• _Prompt_
Starting at the line that has "ATOM 17 C C" and stopping after the line that has "ATOM 43 O O", reproduce the listing below exactly; omit everything else.

━━━━

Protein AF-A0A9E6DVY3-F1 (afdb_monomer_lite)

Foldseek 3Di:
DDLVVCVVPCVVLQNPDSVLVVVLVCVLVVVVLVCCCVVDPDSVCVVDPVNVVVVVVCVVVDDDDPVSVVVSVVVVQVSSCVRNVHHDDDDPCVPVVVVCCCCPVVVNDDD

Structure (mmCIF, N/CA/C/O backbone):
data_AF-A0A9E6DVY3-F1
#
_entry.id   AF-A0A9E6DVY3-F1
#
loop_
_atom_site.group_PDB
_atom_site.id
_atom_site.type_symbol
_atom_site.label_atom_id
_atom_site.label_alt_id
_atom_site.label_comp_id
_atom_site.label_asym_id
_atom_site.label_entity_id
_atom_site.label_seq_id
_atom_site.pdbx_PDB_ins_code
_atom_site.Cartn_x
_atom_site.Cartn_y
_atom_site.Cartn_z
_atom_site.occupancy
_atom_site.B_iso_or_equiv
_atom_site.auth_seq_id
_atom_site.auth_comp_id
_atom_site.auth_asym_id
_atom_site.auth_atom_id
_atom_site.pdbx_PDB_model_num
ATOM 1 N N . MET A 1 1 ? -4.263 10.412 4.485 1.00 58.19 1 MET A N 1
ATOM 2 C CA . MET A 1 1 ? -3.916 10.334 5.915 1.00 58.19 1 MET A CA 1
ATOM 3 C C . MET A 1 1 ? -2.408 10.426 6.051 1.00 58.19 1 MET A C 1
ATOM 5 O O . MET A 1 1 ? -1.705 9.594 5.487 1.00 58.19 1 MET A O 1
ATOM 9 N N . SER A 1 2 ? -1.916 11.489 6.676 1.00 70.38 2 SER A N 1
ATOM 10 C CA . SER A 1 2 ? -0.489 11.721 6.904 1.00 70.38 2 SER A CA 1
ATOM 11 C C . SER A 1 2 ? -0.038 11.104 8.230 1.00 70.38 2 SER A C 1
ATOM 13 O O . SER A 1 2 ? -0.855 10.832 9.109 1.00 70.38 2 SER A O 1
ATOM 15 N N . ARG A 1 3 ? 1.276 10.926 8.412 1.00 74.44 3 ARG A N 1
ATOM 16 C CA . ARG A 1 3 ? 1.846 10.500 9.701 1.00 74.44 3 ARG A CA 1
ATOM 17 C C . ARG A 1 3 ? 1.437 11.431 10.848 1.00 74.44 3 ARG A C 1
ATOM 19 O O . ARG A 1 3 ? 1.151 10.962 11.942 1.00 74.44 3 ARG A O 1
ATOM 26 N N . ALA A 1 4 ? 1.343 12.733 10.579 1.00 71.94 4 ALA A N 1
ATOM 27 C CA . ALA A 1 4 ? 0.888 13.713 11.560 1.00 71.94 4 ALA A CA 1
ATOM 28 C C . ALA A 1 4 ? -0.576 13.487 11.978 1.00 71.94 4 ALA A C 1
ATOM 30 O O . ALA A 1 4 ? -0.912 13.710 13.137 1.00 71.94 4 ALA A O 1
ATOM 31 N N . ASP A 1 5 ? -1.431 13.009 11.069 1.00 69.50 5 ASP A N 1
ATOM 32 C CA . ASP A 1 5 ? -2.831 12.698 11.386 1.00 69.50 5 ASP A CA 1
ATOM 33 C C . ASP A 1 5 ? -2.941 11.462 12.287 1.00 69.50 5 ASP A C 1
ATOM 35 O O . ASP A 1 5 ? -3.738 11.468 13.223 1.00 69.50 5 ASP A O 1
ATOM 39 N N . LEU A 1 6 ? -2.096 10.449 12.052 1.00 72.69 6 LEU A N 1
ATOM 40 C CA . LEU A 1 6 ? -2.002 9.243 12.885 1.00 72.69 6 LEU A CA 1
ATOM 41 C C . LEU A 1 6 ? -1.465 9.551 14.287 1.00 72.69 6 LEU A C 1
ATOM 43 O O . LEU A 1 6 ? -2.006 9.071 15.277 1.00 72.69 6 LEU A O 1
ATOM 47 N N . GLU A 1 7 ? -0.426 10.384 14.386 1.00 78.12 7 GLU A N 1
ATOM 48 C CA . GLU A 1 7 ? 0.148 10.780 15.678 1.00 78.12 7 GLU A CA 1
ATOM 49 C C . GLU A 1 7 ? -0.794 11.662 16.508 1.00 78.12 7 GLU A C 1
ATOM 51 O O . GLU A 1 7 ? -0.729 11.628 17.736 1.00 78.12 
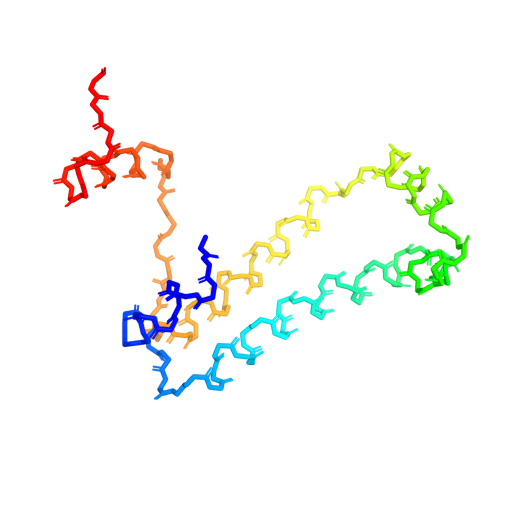7 GLU A O 1
ATOM 56 N N . ARG A 1 8 ? -1.657 12.458 15.861 1.00 76.12 8 ARG A N 1
ATOM 57 C CA . ARG A 1 8 ? -2.648 13.310 16.542 1.00 76.12 8 ARG A CA 1
ATOM 58 C C . ARG A 1 8 ? -3.835 12.532 17.103 1.00 76.12 8 ARG A C 1
ATOM 60 O O . ARG A 1 8 ? -4.442 13.005 18.054 1.00 76.12 8 ARG A O 1
ATOM 67 N N . HIS A 1 9 ? -4.153 11.372 16.535 1.00 76.56 9 HIS A N 1
ATOM 68 C CA . HIS A 1 9 ? -5.349 10.602 16.881 1.00 76.56 9 HIS A CA 1
ATOM 69 C C . HIS A 1 9 ? -5.008 9.162 17.283 1.00 76.56 9 HIS A C 1
ATOM 71 O O . HIS A 1 9 ? -5.706 8.235 16.888 1.00 76.56 9 HIS A O 1
ATOM 77 N N . LEU A 1 10 ? -3.941 8.965 18.070 1.00 71.56 10 LEU A N 1
ATOM 78 C CA . LEU A 1 10 ? -3.502 7.634 18.518 1.00 71.56 10 LEU A CA 1
ATOM 79 C C . LEU A 1 10 ? -4.654 6.815 19.118 1.00 71.56 10 LEU A C 1
ATOM 81 O O . LEU A 1 10 ? -4.904 5.707 18.657 1.00 71.56 10 LEU A O 1
ATOM 85 N N . GLU A 1 11 ? -5.406 7.394 20.059 1.00 69.94 11 GLU A N 1
ATOM 86 C CA . GLU A 1 11 ? -6.562 6.743 20.694 1.00 69.94 11 GLU A CA 1
ATOM 87 C C . GLU A 1 11 ? -7.708 6.466 19.713 1.00 69.94 11 GLU A C 1
ATOM 89 O O . GLU A 1 11 ? -8.324 5.409 19.782 1.00 69.94 11 GLU A O 1
ATOM 94 N N . GLY A 1 12 ? -7.960 7.369 18.758 1.00 65.06 12 GLY A N 1
ATOM 95 C CA . GLY A 1 12 ? -8.993 7.182 17.727 1.00 65.06 12 GLY A CA 1
ATOM 96 C C . GLY A 1 12 ? -8.678 6.041 16.757 1.00 65.06 12 GLY A C 1
ATOM 97 O O . GLY A 1 12 ? -9.576 5.485 16.133 1.00 65.06 12 GLY A O 1
ATOM 98 N N . PHE A 1 13 ? -7.405 5.664 16.668 1.00 63.50 13 PHE A N 1
ATOM 99 C CA . PHE A 1 13 ? -6.956 4.463 15.984 1.00 63.50 13 PHE A CA 1
ATOM 100 C C . PHE A 1 13 ? -6.618 3.339 16.973 1.00 63.50 13 PHE A C 1
ATOM 102 O O . PHE A 1 13 ? -6.139 2.311 16.546 1.00 63.50 13 PHE A O 1
ATOM 109 N N . ASN A 1 14 ? -6.831 3.480 18.283 1.00 66.69 14 ASN A N 1
ATOM 110 C CA . ASN A 1 14 ? -6.462 2.475 19.293 1.00 66.69 14 ASN A CA 1
ATOM 111 C C . ASN A 1 14 ? -4.981 2.009 19.182 1.00 66.69 14 ASN A C 1
ATOM 113 O O . ASN A 1 14 ? -4.589 0.888 19.521 1.00 66.69 14 ASN A O 1
ATOM 117 N N . PHE A 1 15 ? -4.119 2.936 18.748 1.00 77.06 15 PHE A N 1
ATOM 118 C CA . PHE A 1 15 ? -2.677 2.860 18.935 1.00 77.06 15 PHE A CA 1
ATOM 119 C C . PHE A 1 15 ? -2.346 3.262 20.369 1.00 77.06 15 PHE A C 1
ATOM 121 O O . PHE A 1 15 ? -2.748 4.324 20.842 1.00 77.06 15 PHE A O 1
ATOM 128 N N . HIS A 1 16 ? -1.570 2.429 21.052 1.00 77.19 16 HIS A N 1
ATOM 129 C CA . HIS A 1 16 ? -1.196 2.658 22.444 1.00 77.19 16 HIS A CA 1
ATOM 130 C C . HIS A 1 16 ? 0.047 3.550 22.528 1.00 77.19 16 HIS A C 1
ATOM 132 O O . HIS A 1 16 ? 0.224 4.309 23.481 1.00 77.19 16 HIS A O 1
ATOM 138 N N . VAL A 1 17 ? 0.916 3.478 21.515 1.00 79.50 17 VAL A N 1
ATOM 139 C CA . VAL A 1 17 ? 2.165 4.239 21.431 1.00 79.50 17 VAL A CA 1
ATOM 140 C C . VAL A 1 17 ? 2.488 4.619 19.986 1.00 79.50 17 VAL A C 1
ATOM 142 O O . VAL A 1 17 ? 2.093 3.947 19.037 1.00 79.50 17 VAL A O 1
ATOM 145 N N . LYS A 1 18 ? 3.293 5.672 19.790 1.00 80.19 18 LYS A N 1
ATOM 146 C CA . LYS A 1 18 ? 3.725 6.099 18.443 1.00 80.19 18 LYS A CA 1
ATOM 147 C C . LYS A 1 18 ? 4.445 4.999 17.654 1.00 80.19 18 LYS A C 1
ATOM 149 O O . LYS A 1 18 ? 4.360 4.988 16.432 1.00 80.19 18 LYS A O 1
ATOM 154 N N . SER A 1 19 ? 5.124 4.065 18.322 1.00 78.94 19 SER A N 1
ATOM 155 C CA . SER A 1 19 ? 5.775 2.933 17.650 1.00 78.94 19 SER A CA 1
ATOM 156 C C . SER A 1 19 ? 4.788 1.965 16.992 1.00 78.94 19 SER A C 1
ATOM 158 O O . SER A 1 19 ? 5.179 1.229 16.087 1.00 78.94 19 SER A O 1
ATOM 160 N N . ASP A 1 20 ? 3.511 1.986 17.380 1.00 76.50 20 ASP A N 1
ATOM 161 C CA . ASP A 1 20 ? 2.479 1.198 16.706 1.00 76.50 20 ASP A CA 1
ATOM 162 C C . ASP A 1 20 ? 2.207 1.744 15.296 1.00 76.50 20 ASP A C 1
ATOM 164 O O . ASP A 1 20 ? 1.963 0.967 14.371 1.00 76.50 20 ASP A O 1
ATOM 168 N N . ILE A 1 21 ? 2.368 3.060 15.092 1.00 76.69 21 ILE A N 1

━━━━

• _Answer space_
ATOM 17 C C . ARG A 1 3 ? 1.437 11.431 10.848 1.00 74.44 3 ARG A C 1
ATOM 19 O O . ARG A 1 3 ? 1.151 10.962 11.942 1.00 74.44 3 ARG A O 1
ATOM 26 N N . ALA A 1 4 ? 1.343 12.733 10.579 1.00 71.94 4 ALA A N 1
ATOM 27 C CA . ALA A 1 4 ? 0.888 13.713 11.560 1.00 71.94 4 ALA A CA 1
ATOM 28 C C . ALA A 1 4 ? -0.576 13.487 11.978 1.00 71.94 4 ALA A C 1
ATOM 30 O O . ALA A 1 4 ? -0.912 13.710 13.137 1.00 71.94 4 ALA A O 1
ATOM 31 N N . ASP A 1 5 ? -1.431 13.009 11.069 1.00 69.50 5 ASP A N 1
ATOM 32 C CA . ASP A 1 5 ? -2.831 12.698 11.386 1.00 69.50 5 ASP A CA 1
ATOM 33 C C . ASP A 1 5 ? -2.941 11.462 12.287 1.00 69.50 5 ASP A C 1
ATOM 35 O O . ASP A 1 5 ? -3.738 11.468 13.223 1.00 69.50 5 ASP A O 1
ATOM 39 N N . LEU A 1 6 ? -2.096 10.449 12.052 1.00 72.69 6 LEU A N 1
ATOM 40 C CA . LEU A 1 6 ? -2.002 9.243 12.885 1.00 72.69 6 LEU A CA 1
ATOM 41 C C . LEU A 1 6 ? -1.465 9.551 14.287 1.00 72.69 6 LEU A C 1
ATOM 43 O O . LEU A 1 6 ? -2.006 9.071 15.277 1.00 72.69 6 LEU A O 1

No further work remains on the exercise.